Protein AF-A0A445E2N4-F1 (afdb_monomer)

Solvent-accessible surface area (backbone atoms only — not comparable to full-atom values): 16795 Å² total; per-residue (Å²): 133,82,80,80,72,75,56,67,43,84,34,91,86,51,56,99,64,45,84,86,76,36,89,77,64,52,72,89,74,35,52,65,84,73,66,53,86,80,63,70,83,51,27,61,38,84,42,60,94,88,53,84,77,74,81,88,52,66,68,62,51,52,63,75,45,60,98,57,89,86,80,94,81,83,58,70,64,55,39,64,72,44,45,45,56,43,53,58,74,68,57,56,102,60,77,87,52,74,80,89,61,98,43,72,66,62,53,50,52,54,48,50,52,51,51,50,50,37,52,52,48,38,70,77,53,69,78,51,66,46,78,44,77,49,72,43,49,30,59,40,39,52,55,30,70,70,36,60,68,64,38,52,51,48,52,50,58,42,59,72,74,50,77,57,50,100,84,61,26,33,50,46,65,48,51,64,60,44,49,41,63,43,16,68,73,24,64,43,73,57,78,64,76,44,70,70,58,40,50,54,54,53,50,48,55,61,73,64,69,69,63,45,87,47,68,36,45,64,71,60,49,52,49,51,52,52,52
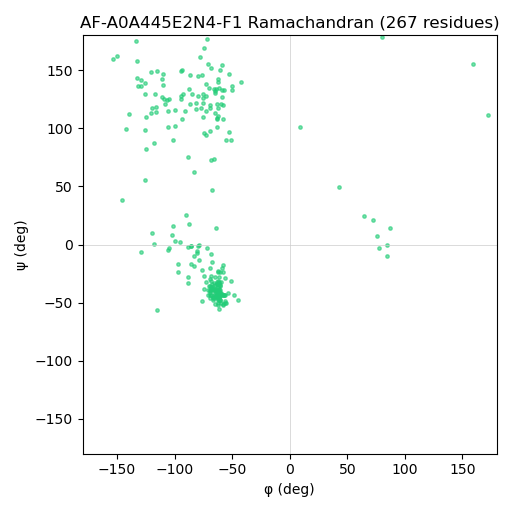,50,53,54,46,49,31,62,60,16,56,94,50,57,49,74,48,76,47,79,43,75,57,85,72,73,100,75,69,85,74,82,73,78,78,82,81,84,82,79,81,88,131

Foldseek 3Di:
DDPPDQAKDFAPVFAPDAVVRDVPQPPVNRVVVVPDDDRRVRGMDGQDPPDGDDDDDPVVVCVVCPPHDDDDDDDPCLCPPQQVVLCVVVDDPPPPDDPPDPDPVVVVVVVVSSVVSSVVSCVVPPWDKDKDKQKAQQVLLVVLVVPVVNVVVQLVVLLVPADADPVQWHFQLCLLVSLQSCQVSSVHDRAPPDPVLVVQLVVLVVVVPDPRRDTGHSVVSSVVNNSSSVSSNVSSNVPMDMDIDIDTDPDPPPDPPPPDDDDDDDDDD

Sequence (269 aa):
MQQETSPETPYLKGPYYSNETCPFIFDKQNCLLHGRPDREFLQWRWKPNECQLPLFDATQFLKMVKGKSMAFVGDSYVFSNIVEPVLLSQGGPDWDKPLASENQETFLEGFKKVALCVAERLKEQPVIVAHSENTFDGSGVKRLLSNKFEFDKTLNSVVENLPKDKNGKISKEYLRLALDGVSPSAGLPPFGAIEEMYKVIGEVFKMMNVDYAKMVKDDEFKKLLTEILGSIILQLEGNSISVSSNSVVHEPLGSSSSLLKPSTTETAA

Organism: Arachis hypogaea (NCBI:txid3818)

InterPro domains:
  IPR025846 Trichome birefringence-like, N-terminal domain [PF14416] (14-52)
  IPR026057 Trichome birefringence-like, C-terminal domain [PF13839] (53-76)

Structure (mmCIF, N/CA/C/O backbone):
data_AF-A0A445E2N4-F1
#
_entry.id   AF-A0A445E2N4-F1
#
loop_
_atom_site.group_PDB
_atom_site.id
_atom_site.type_symbol
_atom_site.label_atom_id
_atom_site.label_alt_id
_atom_site.label_comp_id
_atom_site.label_asym_id
_atom_site.label_entity_id
_atom_site.label_seq_id
_atom_site.pdbx_PDB_ins_code
_atom_site.Cartn_x
_atom_site.Cartn_y
_atom_site.Cartn_z
_atom_site.occupancy
_atom_site.B_iso_or_equiv
_atom_site.auth_seq_id
_atom_site.auth_comp_id
_atom_site.auth_asym_id
_atom_site.auth_atom_id
_atom_site.pdbx_PDB_model_num
ATOM 1 N N . MET A 1 1 ? 32.183 12.213 6.100 1.00 32.91 1 MET A N 1
ATOM 2 C CA . MET A 1 1 ? 31.264 11.946 4.977 1.00 32.91 1 MET A CA 1
ATOM 3 C C . MET A 1 1 ? 30.510 13.228 4.703 1.00 32.91 1 MET A C 1
ATOM 5 O O . MET A 1 1 ? 29.737 13.644 5.555 1.00 32.91 1 MET A O 1
ATOM 9 N N . GLN A 1 2 ? 30.824 13.913 3.607 1.00 32.28 2 GLN A N 1
ATOM 10 C CA . GLN A 1 2 ? 29.999 15.027 3.148 1.00 32.28 2 GLN A CA 1
ATOM 11 C C . GLN A 1 2 ? 28.757 14.402 2.509 1.00 32.28 2 GLN A C 1
ATOM 13 O O . GLN A 1 2 ? 28.891 13.554 1.633 1.00 32.28 2 GLN A O 1
ATOM 18 N N . GLN A 1 3 ? 27.568 14.738 3.010 1.00 34.03 3 GLN A N 1
ATOM 19 C CA . GLN A 1 3 ? 26.335 14.497 2.268 1.00 34.03 3 GLN A CA 1
ATOM 20 C C . GLN A 1 3 ? 26.425 15.355 1.006 1.00 34.03 3 GLN A C 1
ATOM 22 O O . GLN A 1 3 ? 26.361 16.579 1.098 1.00 34.03 3 GLN A O 1
ATOM 27 N N . GLU A 1 4 ? 26.629 14.732 -0.154 1.00 40.03 4 GLU A N 1
ATOM 28 C CA . GLU A 1 4 ? 26.362 15.393 -1.426 1.00 40.03 4 GLU A CA 1
ATOM 29 C C . GLU A 1 4 ? 24.863 15.690 -1.462 1.00 40.03 4 GLU A C 1
ATOM 31 O O . GLU A 1 4 ? 24.025 14.813 -1.664 1.00 40.03 4 GLU A O 1
ATOM 36 N N . THR A 1 5 ? 24.508 16.938 -1.181 1.00 53.66 5 THR A N 1
ATOM 37 C CA . THR A 1 5 ? 23.172 17.460 -1.445 1.00 53.66 5 THR A CA 1
ATOM 38 C C . THR A 1 5 ? 22.919 17.345 -2.942 1.00 53.66 5 THR A C 1
ATOM 40 O O . THR A 1 5 ? 23.684 17.905 -3.730 1.00 53.66 5 THR A O 1
ATOM 43 N N . SER A 1 6 ? 21.873 16.613 -3.330 1.00 53.69 6 SER A N 1
ATOM 44 C CA . SER A 1 6 ? 21.439 16.516 -4.725 1.00 53.69 6 SER A CA 1
ATOM 45 C C . SER A 1 6 ? 21.308 17.918 -5.341 1.00 53.69 6 SER A C 1
ATOM 47 O O . SER A 1 6 ? 20.796 18.822 -4.675 1.00 53.69 6 SER A O 1
ATOM 49 N N . PRO A 1 7 ? 21.779 18.141 -6.580 1.00 63.69 7 PRO A N 1
ATOM 50 C CA . PRO A 1 7 ? 21.782 19.467 -7.177 1.00 63.69 7 PRO A CA 1
ATOM 51 C C . PRO A 1 7 ? 20.357 19.847 -7.602 1.00 63.69 7 PRO A C 1
ATOM 53 O O . PRO A 1 7 ? 19.860 19.477 -8.667 1.00 63.69 7 PRO A O 1
ATOM 56 N N . GLU A 1 8 ? 19.672 20.583 -6.733 1.00 74.00 8 GLU A N 1
ATOM 57 C CA . GLU A 1 8 ? 18.313 21.073 -6.940 1.00 74.00 8 GLU A CA 1
ATOM 58 C C . GLU A 1 8 ? 18.312 22.591 -7.148 1.00 74.00 8 GLU A C 1
ATOM 60 O O . GLU A 1 8 ? 19.125 23.328 -6.588 1.00 74.00 8 GLU A O 1
ATOM 65 N N . THR A 1 9 ? 17.388 23.082 -7.974 1.00 79.19 9 THR A N 1
ATOM 66 C CA . THR A 1 9 ? 17.196 24.518 -8.209 1.00 79.19 9 THR A CA 1
ATOM 67 C C . THR A 1 9 ? 15.718 24.900 -8.133 1.00 79.19 9 THR A C 1
ATOM 69 O O . THR A 1 9 ? 14.876 24.129 -8.606 1.00 79.19 9 THR A O 1
ATOM 72 N N . PRO A 1 10 ? 15.380 26.084 -7.585 1.00 81.19 10 PRO A N 1
ATOM 73 C CA . PRO A 1 10 ? 14.007 26.577 -7.580 1.00 81.19 10 PRO A CA 1
ATOM 74 C C . PRO A 1 10 ? 13.450 26.789 -8.998 1.00 81.19 10 PRO A C 1
ATOM 76 O O . PRO A 1 10 ? 14.089 27.400 -9.856 1.00 81.19 10 PRO A O 1
ATOM 79 N N . TYR A 1 11 ? 12.220 26.338 -9.226 1.00 78.88 11 TYR A N 1
ATOM 80 C CA . TYR A 1 11 ? 11.436 26.500 -10.443 1.00 78.88 11 TYR A CA 1
ATOM 81 C C . TYR A 1 11 ? 10.159 27.299 -10.153 1.00 78.88 11 TYR A C 1
ATOM 83 O O . TYR A 1 11 ? 9.081 26.766 -9.902 1.00 78.88 11 TYR A O 1
ATOM 91 N N . LEU A 1 12 ? 10.288 28.626 -10.227 1.00 74.81 12 LEU A N 1
ATOM 92 C CA . LEU A 1 12 ? 9.243 29.589 -9.849 1.00 74.81 12 LEU A CA 1
ATOM 93 C C . LEU A 1 12 ? 8.014 29.604 -10.778 1.00 74.81 12 LEU A C 1
ATOM 95 O O . LEU A 1 12 ? 7.025 30.260 -10.469 1.00 74.81 12 LEU A O 1
ATOM 99 N N . LYS A 1 13 ? 8.060 28.899 -11.917 1.00 73.94 13 LYS A N 1
ATOM 100 C CA . LYS A 1 13 ? 6.917 28.768 -12.838 1.00 73.94 13 LYS A CA 1
ATOM 101 C C . LYS A 1 13 ? 5.892 27.716 -12.383 1.00 73.94 13 LYS A C 1
ATOM 103 O O . LYS A 1 13 ? 4.834 27.628 -12.998 1.00 73.94 13 LYS A O 1
ATOM 108 N N . GLY A 1 14 ? 6.175 26.977 -11.305 1.00 69.88 14 GLY A N 1
ATOM 109 C CA . GLY A 1 14 ? 5.284 25.952 -10.758 1.00 69.88 14 GLY A CA 1
ATOM 110 C C . GLY A 1 14 ? 5.347 24.621 -11.521 1.00 69.88 14 GLY A C 1
ATOM 111 O O . GLY A 1 14 ? 6.102 24.497 -12.483 1.00 69.88 14 GLY A O 1
ATOM 112 N N . PRO A 1 15 ? 4.597 23.595 -11.095 1.00 75.94 15 PRO A N 1
ATOM 113 C CA . PRO A 1 15 ? 4.655 22.273 -11.713 1.00 75.94 15 PRO A CA 1
ATOM 114 C C . PRO A 1 15 ? 4.067 22.284 -13.134 1.00 75.94 15 PRO A C 1
ATOM 116 O O . PRO A 1 15 ? 3.169 23.064 -13.444 1.00 75.94 15 PRO A O 1
ATOM 119 N N . TYR A 1 16 ? 4.539 21.378 -13.999 1.00 71.75 16 TYR A N 1
ATOM 120 C CA . TYR A 1 16 ? 4.046 21.243 -15.383 1.00 71.75 16 TYR A CA 1
ATOM 121 C C . TYR A 1 16 ? 2.552 20.901 -15.475 1.00 71.75 16 TYR A C 1
ATOM 123 O O . TYR A 1 16 ? 1.917 21.152 -16.498 1.00 71.75 16 TYR A O 1
ATOM 131 N N . TYR A 1 17 ? 2.002 20.306 -14.420 1.00 73.75 17 TYR A N 1
ATOM 132 C CA . TYR A 1 17 ? 0.600 19.951 -14.288 1.00 73.75 17 TYR A CA 1
ATOM 133 C C . TYR A 1 17 ? 0.188 20.010 -12.813 1.00 73.75 17 TYR A C 1
ATOM 135 O O . TYR A 1 17 ? 1.027 19.988 -11.913 1.00 73.75 17 TYR A O 1
ATOM 143 N N . SER A 1 18 ? -1.113 20.077 -12.565 1.00 75.19 18 SER A N 1
ATOM 144 C CA . SER A 1 18 ? -1.719 20.055 -11.236 1.00 75.19 18 SER A CA 1
ATOM 145 C C . SER A 1 18 ? -2.891 19.076 -11.211 1.00 75.19 18 SER A C 1
ATOM 147 O O . SER A 1 18 ? -3.298 18.540 -12.243 1.00 75.19 18 SER A O 1
ATOM 149 N N . ASN A 1 19 ? -3.468 18.879 -10.027 1.00 73.12 19 ASN A N 1
ATOM 150 C CA . ASN A 1 19 ? -4.730 18.161 -9.841 1.00 73.12 19 ASN A CA 1
ATOM 151 C C . ASN A 1 19 ? -5.906 18.786 -10.613 1.00 73.12 19 ASN A C 1
ATOM 153 O O . ASN A 1 19 ? -6.893 18.105 -10.859 1.00 73.12 19 ASN A O 1
ATOM 157 N N . GLU A 1 20 ? -5.807 20.060 -10.997 1.00 76.44 20 GLU A N 1
ATOM 158 C CA . GLU A 1 20 ? -6.829 20.761 -11.781 1.00 76.44 20 GLU A CA 1
ATOM 159 C C . GLU A 1 20 ? -6.617 20.581 -13.290 1.00 76.44 20 GLU A C 1
ATOM 161 O O . GLU A 1 20 ? -7.583 20.530 -14.047 1.00 76.44 20 GLU A O 1
ATOM 166 N N . THR A 1 21 ? -5.360 20.478 -13.741 1.00 74.12 21 THR A N 1
ATOM 167 C CA . THR A 1 21 ? -5.025 20.408 -15.174 1.00 74.12 21 THR A CA 1
ATOM 168 C C . THR A 1 21 ? -4.811 18.989 -15.696 1.00 74.12 21 THR A C 1
ATOM 170 O O . THR A 1 21 ? -4.861 18.783 -16.908 1.00 74.12 21 THR A O 1
ATOM 173 N N . CYS A 1 22 ? -4.602 18.003 -14.818 1.00 68.50 22 CYS A N 1
ATOM 174 C CA . CYS A 1 22 ? -4.420 16.602 -15.188 1.00 68.50 22 CYS A CA 1
ATOM 175 C C . CYS A 1 22 ? -5.418 15.699 -14.441 1.00 68.50 22 CYS A C 1
ATOM 177 O O . CYS A 1 22 ? -5.149 15.294 -13.308 1.00 68.50 22 CYS A O 1
ATOM 179 N N . PRO A 1 23 ? -6.542 15.311 -15.074 1.00 67.94 23 PRO A N 1
ATOM 180 C CA . PRO A 1 23 ? -7.528 14.419 -14.458 1.00 67.94 23 PRO A CA 1
ATOM 181 C C . PRO A 1 23 ? -7.037 12.965 -14.343 1.00 67.94 23 PRO A C 1
ATOM 183 O O . PRO A 1 23 ? -7.745 12.117 -13.813 1.00 67.94 23 PRO A O 1
ATOM 186 N N . PHE A 1 24 ? -5.842 12.666 -14.860 1.00 64.69 24 PHE A N 1
ATOM 187 C CA . PHE A 1 24 ? -5.253 11.328 -14.887 1.00 64.69 24 PHE A CA 1
ATOM 188 C C . PHE A 1 24 ? -4.224 11.096 -13.777 1.00 64.69 24 PHE A C 1
ATOM 190 O O . PHE A 1 24 ? -3.596 10.039 -13.750 1.00 64.69 24 PHE A O 1
ATOM 197 N N . ILE A 1 25 ? -4.013 12.064 -12.876 1.00 63.00 25 ILE A N 1
ATOM 198 C CA . ILE A 1 25 ? -3.214 11.808 -11.676 1.00 63.00 25 ILE A CA 1
ATOM 199 C C . ILE A 1 25 ? -3.942 10.730 -10.880 1.00 63.00 25 ILE A C 1
ATOM 201 O O . ILE A 1 25 ? -5.067 10.947 -10.434 1.00 63.00 25 ILE A O 1
ATOM 205 N N . PHE A 1 26 ? -3.301 9.577 -10.694 1.00 58.81 26 PHE A N 1
ATOM 206 C CA . PHE A 1 26 ? -3.870 8.515 -9.878 1.00 58.81 26 PHE A CA 1
ATOM 207 C C . PHE A 1 26 ? -4.152 9.037 -8.472 1.00 58.81 26 PHE A C 1
ATOM 209 O O . PHE A 1 26 ? -3.273 9.634 -7.851 1.00 58.81 26 PHE A O 1
ATOM 216 N N . ASP A 1 27 ? -5.346 8.761 -7.944 1.00 64.81 27 ASP A N 1
ATOM 217 C CA . ASP A 1 27 ? -5.776 9.247 -6.627 1.00 64.81 27 ASP A CA 1
ATOM 218 C C . ASP A 1 27 ? -4.717 8.992 -5.548 1.00 64.81 27 ASP A C 1
ATOM 220 O O . ASP A 1 27 ? -4.360 9.891 -4.793 1.00 64.81 27 ASP A O 1
ATOM 224 N N . LYS A 1 28 ? -4.116 7.797 -5.555 1.00 62.62 28 LYS A N 1
ATOM 225 C CA . LYS A 1 28 ? -3.060 7.366 -4.621 1.00 62.62 28 LYS A CA 1
ATOM 226 C C . LYS A 1 28 ? -1.808 8.261 -4.630 1.00 62.62 28 LYS A C 1
ATOM 228 O O . LYS A 1 28 ? -1.064 8.275 -3.661 1.00 62.62 28 LYS A O 1
ATOM 233 N N . GLN A 1 29 ? -1.566 8.988 -5.719 1.00 63.88 29 GLN A N 1
ATOM 234 C CA . GLN A 1 29 ? -0.429 9.895 -5.919 1.00 63.88 29 GLN A CA 1
ATOM 235 C C . GLN A 1 29 ? -0.840 11.373 -5.803 1.00 63.88 29 GLN A C 1
ATOM 237 O O . GLN A 1 29 ? -0.000 12.270 -5.881 1.00 63.88 29 GLN A O 1
ATOM 242 N N . ASN A 1 30 ? -2.131 11.652 -5.602 1.00 74.38 30 ASN A N 1
ATOM 243 C CA . ASN A 1 30 ? -2.665 13.001 -5.518 1.00 74.38 30 ASN A CA 1
ATOM 244 C C . ASN A 1 30 ? -2.615 13.519 -4.072 1.00 74.38 30 ASN A C 1
ATOM 246 O O . ASN A 1 30 ? -3.623 13.579 -3.368 1.00 74.38 30 ASN A O 1
ATOM 250 N N . CYS A 1 31 ? -1.419 13.883 -3.606 1.00 78.25 31 CYS A N 1
ATOM 251 C CA . CYS A 1 31 ? -1.202 14.343 -2.229 1.00 78.25 31 CYS A CA 1
ATOM 252 C C . CYS A 1 31 ? -2.016 15.601 -1.881 1.00 78.25 31 CYS A C 1
ATOM 254 O O . CYS A 1 31 ? -2.443 15.764 -0.741 1.00 78.25 31 CYS A O 1
ATOM 256 N N . LEU A 1 32 ? -2.247 16.481 -2.863 1.00 82.56 32 LEU A N 1
ATOM 257 C CA . LEU A 1 32 ? -3.052 17.691 -2.677 1.00 82.56 32 LEU A CA 1
ATOM 258 C C . LEU A 1 32 ? -4.535 17.356 -2.476 1.00 82.56 32 LEU A C 1
ATOM 260 O O . LEU A 1 32 ? -5.179 17.956 -1.621 1.00 82.56 32 LEU A O 1
ATOM 264 N N . LEU A 1 33 ? -5.064 16.367 -3.209 1.00 78.94 33 LEU A N 1
ATOM 265 C CA . LEU A 1 33 ? -6.414 15.838 -2.979 1.00 78.94 33 LEU A CA 1
ATOM 266 C C . LEU A 1 33 ? -6.556 15.241 -1.571 1.00 78.94 33 LEU A C 1
ATOM 268 O O . LEU A 1 33 ? -7.602 15.387 -0.948 1.00 78.94 33 LEU A O 1
ATOM 272 N N . HIS A 1 34 ? -5.497 14.615 -1.056 1.00 81.19 34 HIS A N 1
ATOM 273 C CA . HIS A 1 34 ? -5.468 13.994 0.271 1.00 81.19 34 HIS A CA 1
ATOM 274 C C . HIS A 1 34 ? -5.067 14.958 1.404 1.00 81.19 34 HIS A C 1
ATOM 276 O O . HIS A 1 34 ? -4.723 14.517 2.498 1.00 81.19 34 HIS A O 1
ATOM 282 N N . GLY A 1 35 ? -5.137 16.274 1.169 1.00 78.75 35 GLY A N 1
ATOM 283 C CA . GLY A 1 35 ? -5.064 17.282 2.229 1.00 78.75 35 GLY A CA 1
ATOM 284 C C . GLY A 1 35 ? -3.659 17.733 2.626 1.00 78.75 35 GLY A C 1
ATOM 285 O O . GLY A 1 35 ? -3.516 18.391 3.656 1.00 78.75 35 GLY A O 1
ATOM 286 N N . ARG A 1 36 ? -2.620 17.431 1.832 1.00 81.25 36 ARG A N 1
ATOM 287 C CA . ARG A 1 36 ? -1.274 17.977 2.066 1.00 81.25 36 ARG A CA 1
ATOM 288 C C . ARG A 1 36 ? -1.286 19.514 1.922 1.00 81.25 36 ARG A C 1
ATOM 290 O O . ARG A 1 36 ? -1.638 19.999 0.843 1.00 81.25 36 ARG A O 1
ATOM 297 N N . PRO A 1 37 ? -0.907 20.282 2.965 1.00 79.12 37 PRO A N 1
ATOM 298 C CA . PRO A 1 37 ? -1.066 21.737 2.967 1.00 79.12 37 PRO A CA 1
ATOM 299 C C . PRO A 1 37 ? 0.121 22.504 2.358 1.00 79.12 37 PRO A C 1
ATOM 301 O O . PRO A 1 37 ? -0.081 23.600 1.837 1.00 79.12 37 PRO A O 1
ATOM 304 N N . ASP A 1 38 ? 1.340 21.955 2.412 1.00 84.69 38 ASP A N 1
ATOM 305 C CA . ASP A 1 38 ? 2.553 22.563 1.850 1.00 84.69 38 ASP A CA 1
ATOM 306 C C . ASP A 1 38 ? 2.603 22.411 0.320 1.00 84.69 38 ASP A C 1
ATOM 308 O O . ASP A 1 38 ? 2.126 21.422 -0.234 1.00 84.69 38 ASP A O 1
ATOM 312 N N . ARG A 1 39 ? 3.163 23.399 -0.389 1.00 83.38 39 ARG A N 1
ATOM 313 C CA . ARG A 1 39 ? 3.240 23.434 -1.873 1.00 83.38 39 ARG A CA 1
ATOM 314 C C . ARG A 1 39 ? 4.646 23.707 -2.401 1.00 83.38 39 ARG A C 1
ATOM 316 O O . ARG A 1 39 ? 4.884 23.638 -3.605 1.00 83.38 39 ARG A O 1
ATOM 323 N N . GLU A 1 40 ? 5.579 24.010 -1.514 1.00 83.81 40 GLU A N 1
ATOM 324 C CA . GLU A 1 40 ? 6.961 24.378 -1.800 1.00 83.81 40 GLU A CA 1
ATOM 325 C C . GLU A 1 40 ? 7.705 23.235 -2.494 1.00 83.81 40 GLU A C 1
ATOM 327 O O . GLU A 1 40 ? 8.538 23.475 -3.364 1.00 83.81 40 GLU A O 1
ATOM 332 N N . PHE A 1 41 ? 7.341 21.984 -2.193 1.00 81.00 41 PHE A N 1
ATOM 333 C CA . PHE A 1 41 ? 7.918 20.799 -2.828 1.00 81.00 41 PHE A CA 1
ATOM 334 C C . PHE A 1 41 ? 7.667 20.735 -4.349 1.00 81.00 41 PHE A C 1
ATOM 336 O O . PHE A 1 41 ? 8.427 20.095 -5.068 1.00 81.00 41 PHE A O 1
ATOM 343 N N . LEU A 1 42 ? 6.637 21.421 -4.861 1.00 78.88 42 LEU A N 1
ATOM 344 C CA . LEU A 1 42 ? 6.317 21.479 -6.296 1.00 78.88 42 LEU A CA 1
ATOM 345 C C . LEU A 1 42 ? 7.177 22.493 -7.064 1.00 78.88 42 LEU A C 1
ATOM 347 O O . LEU A 1 42 ? 7.081 22.580 -8.287 1.00 78.88 42 LEU A O 1
ATOM 351 N N . GLN A 1 43 ? 7.982 23.284 -6.352 1.00 83.56 43 GLN A N 1
ATOM 352 C CA . GLN A 1 43 ? 8.783 24.371 -6.913 1.00 83.56 43 GLN A CA 1
ATOM 353 C C . GLN A 1 43 ? 10.252 23.984 -7.084 1.00 83.56 43 GLN A C 1
ATOM 355 O O . GLN A 1 43 ? 11.086 24.864 -7.261 1.00 83.56 43 GLN A O 1
ATOM 360 N N . TRP A 1 44 ? 10.596 22.699 -7.035 1.00 79.38 44 TRP A N 1
ATOM 361 C CA . TRP A 1 44 ? 11.973 22.236 -7.187 1.00 79.38 44 TRP A CA 1
ATOM 362 C C . TRP A 1 44 ? 12.170 21.489 -8.499 1.00 79.38 44 TRP A C 1
ATOM 364 O O . TRP A 1 44 ? 11.302 20.749 -8.963 1.00 79.38 44 TRP A O 1
ATOM 374 N N . ARG A 1 45 ? 13.338 21.692 -9.111 1.00 72.81 45 ARG A N 1
ATOM 375 C CA . ARG A 1 45 ? 13.780 20.960 -10.294 1.00 72.81 45 ARG A CA 1
ATOM 376 C C . ARG A 1 45 ? 15.199 20.458 -10.096 1.00 72.81 45 ARG A C 1
ATOM 378 O O . ARG A 1 45 ? 16.077 21.213 -9.678 1.00 72.81 45 ARG A O 1
ATOM 385 N N . TRP A 1 46 ? 15.426 19.213 -10.490 1.00 75.44 46 TRP A N 1
ATOM 386 C CA . TRP A 1 46 ? 16.762 18.643 -10.568 1.00 75.44 46 TRP A CA 1
ATOM 387 C C . TRP A 1 46 ? 17.604 19.335 -11.652 1.00 75.44 46 TRP A C 1
ATOM 389 O O . TRP A 1 46 ? 17.129 19.559 -12.772 1.00 75.44 46 TRP A O 1
ATOM 399 N N . LYS A 1 47 ? 18.852 19.677 -11.318 1.00 71.44 47 LYS A N 1
ATOM 400 C CA . LYS A 1 47 ? 19.821 20.303 -12.219 1.00 71.44 47 LYS A CA 1
ATOM 401 C C . LYS A 1 47 ? 21.104 19.461 -12.259 1.00 71.44 47 LYS A C 1
ATOM 403 O O . LYS A 1 47 ? 21.851 19.481 -11.292 1.00 71.44 47 LYS A O 1
ATOM 408 N N . PRO A 1 48 ? 21.413 18.778 -13.368 1.00 67.06 48 PRO A N 1
ATOM 409 C CA . PRO A 1 48 ? 22.687 18.079 -13.508 1.00 67.06 48 PRO A CA 1
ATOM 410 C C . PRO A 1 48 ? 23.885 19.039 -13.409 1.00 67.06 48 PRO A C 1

━━━━━━━━

## TASK STATEMENT
In the listing above, find the line with "ATOM 218 C C" and the line with "ATOM 282 N N"; output exactly those lines and all lines between them.

## TASK RESULT
ATOM 218 C C . ASP A 1 27 ? -4.717 8.992 -5.548 1.00 64.81 27 ASP A C 1
ATOM 220 O O . ASP A 1 27 ? -4.360 9.891 -4.793 1.00 64.81 27 ASP A O 1
ATOM 224 N N . LYS A 1 28 ? -4.116 7.797 -5.555 1.00 62.62 28 LYS A N 1
ATOM 225 C CA . LYS A 1 28 ? -3.060 7.366 -4.621 1.00 62.62 28 LYS A CA 1
ATOM 226 C C . LYS A 1 28 ? -1.808 8.261 -4.630 1.00 62.62 28 LYS A C 1
ATOM 228 O O . LYS A 1 28 ? -1.064 8.275 -3.661 1.00 62.62 28 LYS A O 1
ATOM 233 N N . GLN A 1 29 ? -1.566 8.988 -5.719 1.00 63.88 29 GLN A N 1
ATOM 234 C CA . GLN A 1 29 ? -0.429 9.895 -5.919 1.00 63.88 29 GLN A CA 1
ATOM 235 C C . GLN A 1 29 ? -0.840 11.373 -5.803 1.00 63.88 29 GLN A C 1
ATOM 237 O O . GLN A 1 29 ? -0.000 12.270 -5.881 1.00 63.88 29 GLN A O 1
ATOM 242 N N . ASN A 1 30 ? -2.131 11.652 -5.602 1.00 74.38 30 ASN A N 1
ATOM 243 C CA . ASN A 1 30 ? -2.665 13.001 -5.518 1.00 74.38 30 ASN A CA 1
ATOM 244 C C . ASN A 1 30 ? -2.615 13.519 -4.072 1.00 74.38 30 ASN A C 1
ATOM 246 O O . ASN A 1 30 ? -3.623 13.579 -3.368 1.00 74.38 30 ASN A O 1
ATOM 250 N N . CYS A 1 31 ? -1.419 13.883 -3.606 1.00 78.25 31 CYS A N 1
ATOM 251 C CA . CYS A 1 31 ? -1.202 14.343 -2.229 1.00 78.25 31 CYS A CA 1
ATOM 252 C C . CYS A 1 31 ? -2.016 15.601 -1.881 1.00 78.25 31 CYS A C 1
ATOM 254 O O . CYS A 1 31 ? -2.443 15.764 -0.741 1.00 78.25 31 CYS A O 1
ATOM 256 N N . LEU A 1 32 ? -2.247 16.481 -2.863 1.00 82.56 32 LEU A N 1
ATOM 257 C CA . LEU A 1 32 ? -3.052 17.691 -2.677 1.00 82.56 32 LEU A CA 1
ATOM 258 C C . LEU A 1 32 ? -4.535 17.356 -2.476 1.00 82.56 32 LEU A C 1
ATOM 260 O O . LEU A 1 32 ? -5.179 17.956 -1.621 1.00 82.56 32 LEU A O 1
ATOM 264 N N . LEU A 1 33 ? -5.064 16.367 -3.209 1.00 78.94 33 LEU A N 1
ATOM 265 C CA . LEU A 1 33 ? -6.414 15.838 -2.979 1.00 78.94 33 LEU A CA 1
ATOM 266 C C . LEU A 1 33 ? -6.556 15.241 -1.571 1.00 78.94 33 LEU A C 1
ATOM 268 O O . LEU A 1 33 ? -7.602 15.387 -0.948 1.00 78.94 33 LEU A O 1
ATOM 272 N N . HIS A 1 34 ? -5.497 14.615 -1.056 1.00 81.19 34 HIS A N 1
ATOM 273 C CA . HIS A 1 34 ? -5.468 13.994 0.271 1.00 81.19 34 HIS A CA 1
ATOM 274 C C . HIS A 1 34 ? -5.067 14.958 1.404 1.00 81.19 34 HIS A C 1
ATOM 276 O O . HIS A 1 34 ? -4.723 14.517 2.498 1.00 81.19 34 HIS A O 1
ATOM 282 N N . GLY A 1 35 ? -5.137 16.274 1.169 1.00 78.75 35 GLY A N 1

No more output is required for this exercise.